Below is a listing. Set down exactly the lines from the one containing "ATOM 71 C CA" through the one containing "ATOM 78 N N", both ends included, and leave out the rest.

[[ Source data, beginning ]]

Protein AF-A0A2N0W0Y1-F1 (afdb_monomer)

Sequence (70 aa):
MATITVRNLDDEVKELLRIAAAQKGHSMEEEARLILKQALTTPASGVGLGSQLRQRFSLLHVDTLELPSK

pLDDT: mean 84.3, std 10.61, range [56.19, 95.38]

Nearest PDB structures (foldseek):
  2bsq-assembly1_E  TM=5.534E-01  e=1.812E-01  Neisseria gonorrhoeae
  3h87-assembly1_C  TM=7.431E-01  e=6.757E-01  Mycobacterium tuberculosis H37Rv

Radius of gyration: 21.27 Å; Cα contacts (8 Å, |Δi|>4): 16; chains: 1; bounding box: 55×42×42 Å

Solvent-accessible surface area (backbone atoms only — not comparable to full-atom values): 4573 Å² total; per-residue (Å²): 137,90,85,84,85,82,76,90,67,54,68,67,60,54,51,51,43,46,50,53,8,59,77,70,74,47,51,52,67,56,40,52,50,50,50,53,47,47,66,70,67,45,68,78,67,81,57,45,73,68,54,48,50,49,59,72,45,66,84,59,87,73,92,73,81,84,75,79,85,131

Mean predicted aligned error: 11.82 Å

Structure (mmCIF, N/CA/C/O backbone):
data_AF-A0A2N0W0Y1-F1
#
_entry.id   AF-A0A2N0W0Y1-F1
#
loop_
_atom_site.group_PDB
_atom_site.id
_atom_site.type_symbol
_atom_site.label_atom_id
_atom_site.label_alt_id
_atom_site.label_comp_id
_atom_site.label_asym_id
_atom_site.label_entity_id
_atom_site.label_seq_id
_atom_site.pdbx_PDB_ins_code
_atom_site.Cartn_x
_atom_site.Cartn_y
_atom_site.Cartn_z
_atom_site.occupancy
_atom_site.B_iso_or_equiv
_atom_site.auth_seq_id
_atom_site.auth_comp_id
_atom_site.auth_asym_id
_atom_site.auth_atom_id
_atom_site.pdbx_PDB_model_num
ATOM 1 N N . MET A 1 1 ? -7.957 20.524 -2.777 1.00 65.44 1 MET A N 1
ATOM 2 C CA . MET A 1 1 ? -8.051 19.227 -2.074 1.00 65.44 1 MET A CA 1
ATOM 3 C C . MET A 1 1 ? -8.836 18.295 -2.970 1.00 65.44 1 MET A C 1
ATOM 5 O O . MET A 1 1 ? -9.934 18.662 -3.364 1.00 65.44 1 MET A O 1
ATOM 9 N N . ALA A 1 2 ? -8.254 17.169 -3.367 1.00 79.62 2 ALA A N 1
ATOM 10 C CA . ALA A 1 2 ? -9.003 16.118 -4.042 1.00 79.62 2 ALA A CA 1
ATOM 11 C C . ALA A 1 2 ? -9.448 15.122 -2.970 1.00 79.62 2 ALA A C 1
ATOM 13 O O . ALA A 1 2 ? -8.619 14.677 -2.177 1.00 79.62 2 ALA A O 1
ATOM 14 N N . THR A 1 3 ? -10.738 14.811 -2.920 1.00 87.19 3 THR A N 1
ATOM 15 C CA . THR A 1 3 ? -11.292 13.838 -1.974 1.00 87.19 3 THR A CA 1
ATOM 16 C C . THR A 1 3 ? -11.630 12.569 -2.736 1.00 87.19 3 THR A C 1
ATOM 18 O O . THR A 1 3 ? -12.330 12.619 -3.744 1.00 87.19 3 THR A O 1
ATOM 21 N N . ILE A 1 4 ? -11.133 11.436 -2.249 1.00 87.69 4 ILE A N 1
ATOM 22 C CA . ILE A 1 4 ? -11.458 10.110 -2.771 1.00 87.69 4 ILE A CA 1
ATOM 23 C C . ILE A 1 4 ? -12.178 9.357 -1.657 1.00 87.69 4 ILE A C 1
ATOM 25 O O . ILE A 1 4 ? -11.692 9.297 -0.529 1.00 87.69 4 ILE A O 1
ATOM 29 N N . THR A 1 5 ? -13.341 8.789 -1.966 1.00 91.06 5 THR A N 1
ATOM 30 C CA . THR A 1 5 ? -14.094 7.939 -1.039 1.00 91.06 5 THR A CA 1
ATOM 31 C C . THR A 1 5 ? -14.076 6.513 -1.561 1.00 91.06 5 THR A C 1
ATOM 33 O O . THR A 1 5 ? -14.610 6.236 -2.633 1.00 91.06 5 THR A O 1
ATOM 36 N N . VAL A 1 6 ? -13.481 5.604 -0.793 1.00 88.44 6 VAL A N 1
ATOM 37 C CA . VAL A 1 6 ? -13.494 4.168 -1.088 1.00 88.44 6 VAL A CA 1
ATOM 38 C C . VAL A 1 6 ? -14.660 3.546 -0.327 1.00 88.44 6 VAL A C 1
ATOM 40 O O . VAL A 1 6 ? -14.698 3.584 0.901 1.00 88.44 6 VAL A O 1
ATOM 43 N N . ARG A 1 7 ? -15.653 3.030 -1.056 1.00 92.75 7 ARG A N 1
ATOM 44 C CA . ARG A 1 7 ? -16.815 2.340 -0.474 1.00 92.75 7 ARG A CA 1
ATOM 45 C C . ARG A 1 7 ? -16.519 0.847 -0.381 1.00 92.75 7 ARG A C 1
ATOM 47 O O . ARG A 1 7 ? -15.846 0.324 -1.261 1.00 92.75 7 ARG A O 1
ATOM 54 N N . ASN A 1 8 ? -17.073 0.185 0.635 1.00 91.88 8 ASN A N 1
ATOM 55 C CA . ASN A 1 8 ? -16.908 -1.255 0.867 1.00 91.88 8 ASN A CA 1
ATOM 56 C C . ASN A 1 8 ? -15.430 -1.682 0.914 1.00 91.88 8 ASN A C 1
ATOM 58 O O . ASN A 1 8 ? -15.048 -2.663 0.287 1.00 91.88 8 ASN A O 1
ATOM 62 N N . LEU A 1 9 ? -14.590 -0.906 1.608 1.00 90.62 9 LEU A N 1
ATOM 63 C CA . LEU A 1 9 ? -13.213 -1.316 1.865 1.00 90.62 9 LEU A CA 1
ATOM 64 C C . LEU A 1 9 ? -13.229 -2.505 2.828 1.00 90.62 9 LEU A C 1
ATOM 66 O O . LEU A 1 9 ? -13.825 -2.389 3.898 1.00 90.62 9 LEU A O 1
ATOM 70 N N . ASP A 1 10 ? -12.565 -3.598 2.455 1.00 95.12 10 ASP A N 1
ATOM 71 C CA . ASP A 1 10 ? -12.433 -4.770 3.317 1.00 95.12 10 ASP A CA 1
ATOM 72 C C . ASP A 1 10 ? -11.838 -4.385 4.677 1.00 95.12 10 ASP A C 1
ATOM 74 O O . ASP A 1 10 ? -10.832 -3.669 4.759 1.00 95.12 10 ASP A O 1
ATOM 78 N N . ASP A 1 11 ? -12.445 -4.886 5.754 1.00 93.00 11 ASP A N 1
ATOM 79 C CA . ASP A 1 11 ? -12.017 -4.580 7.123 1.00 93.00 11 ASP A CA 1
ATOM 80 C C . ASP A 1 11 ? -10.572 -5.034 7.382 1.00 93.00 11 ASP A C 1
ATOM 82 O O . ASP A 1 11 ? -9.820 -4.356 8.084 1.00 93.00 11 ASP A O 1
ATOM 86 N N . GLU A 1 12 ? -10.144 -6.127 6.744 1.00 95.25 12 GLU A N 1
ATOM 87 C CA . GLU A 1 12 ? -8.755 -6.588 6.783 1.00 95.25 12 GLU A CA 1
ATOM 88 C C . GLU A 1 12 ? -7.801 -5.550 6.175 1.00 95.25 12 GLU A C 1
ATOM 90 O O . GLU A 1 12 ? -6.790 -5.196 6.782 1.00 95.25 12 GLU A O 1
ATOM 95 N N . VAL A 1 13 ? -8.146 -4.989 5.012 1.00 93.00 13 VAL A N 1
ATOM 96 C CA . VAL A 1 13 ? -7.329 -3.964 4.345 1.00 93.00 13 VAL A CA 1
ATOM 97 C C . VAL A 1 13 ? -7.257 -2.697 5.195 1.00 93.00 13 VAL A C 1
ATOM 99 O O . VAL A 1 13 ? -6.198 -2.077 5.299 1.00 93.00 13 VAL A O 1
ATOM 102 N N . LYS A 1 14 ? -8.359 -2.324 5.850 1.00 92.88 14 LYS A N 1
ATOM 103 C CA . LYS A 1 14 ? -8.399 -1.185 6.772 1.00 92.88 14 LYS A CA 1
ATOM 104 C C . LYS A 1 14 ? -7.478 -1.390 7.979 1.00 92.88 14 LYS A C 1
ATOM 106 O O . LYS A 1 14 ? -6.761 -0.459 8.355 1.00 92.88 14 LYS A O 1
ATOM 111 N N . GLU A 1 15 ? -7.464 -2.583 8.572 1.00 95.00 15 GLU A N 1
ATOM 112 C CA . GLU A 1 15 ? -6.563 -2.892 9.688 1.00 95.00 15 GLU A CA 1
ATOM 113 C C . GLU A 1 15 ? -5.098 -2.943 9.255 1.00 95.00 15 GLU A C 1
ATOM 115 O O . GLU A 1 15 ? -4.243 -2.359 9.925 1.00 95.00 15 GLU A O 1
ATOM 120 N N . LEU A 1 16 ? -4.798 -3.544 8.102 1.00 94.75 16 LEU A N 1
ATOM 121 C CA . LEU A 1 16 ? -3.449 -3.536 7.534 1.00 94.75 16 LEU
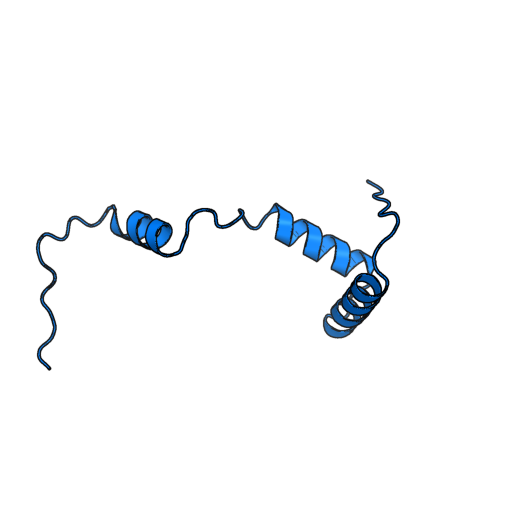 A CA 1
ATOM 122 C C . LEU A 1 16 ? -2.956 -2.107 7.283 1.00 94.75 16 LEU A C 1
ATOM 124 O O . LEU A 1 16 ? -1.821 -1.780 7.631 1.00 94.75 16 LEU A O 1
ATOM 128 N N . LEU A 1 17 ? -3.818 -1.232 6.760 1.00 94.12 17 LEU A N 1
ATOM 129 C CA . LEU A 1 17 ? -3.500 0.179 6.550 1.00 94.12 17 LEU A CA 1
ATOM 130 C C . LEU A 1 17 ? -3.214 0.899 7.877 1.00 94.12 17 LEU A C 1
ATOM 132 O O . LEU A 1 17 ? -2.276 1.692 7.963 1.00 94.12 17 LEU A O 1
ATOM 136 N N . ARG A 1 18 ? -3.982 0.599 8.933 1.00 93.88 18 ARG A N 1
ATOM 137 C CA . ARG A 1 18 ? -3.757 1.150 10.278 1.00 93.88 18 ARG A CA 1
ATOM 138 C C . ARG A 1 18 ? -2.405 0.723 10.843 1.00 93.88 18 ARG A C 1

[[ Source data, end ]]

> [Written solution]
ATOM 71 C CA . ASP A 1 10 ? -12.433 -4.770 3.317 1.00 95.12 10 ASP A CA 1
ATOM 72 C C . ASP A 1 10 ? -11.838 -4.385 4.677 1.00 95.12 10 ASP A C 1
ATOM 74 O O . ASP A 1 10 ? -10.832 -3.669 4.759 1.00 95.12 10 ASP A O 1
ATOM 78 N N . ASP A 1 11 ? -12.445 -4.886 5.754 1.00 93.00 11 ASP A N 1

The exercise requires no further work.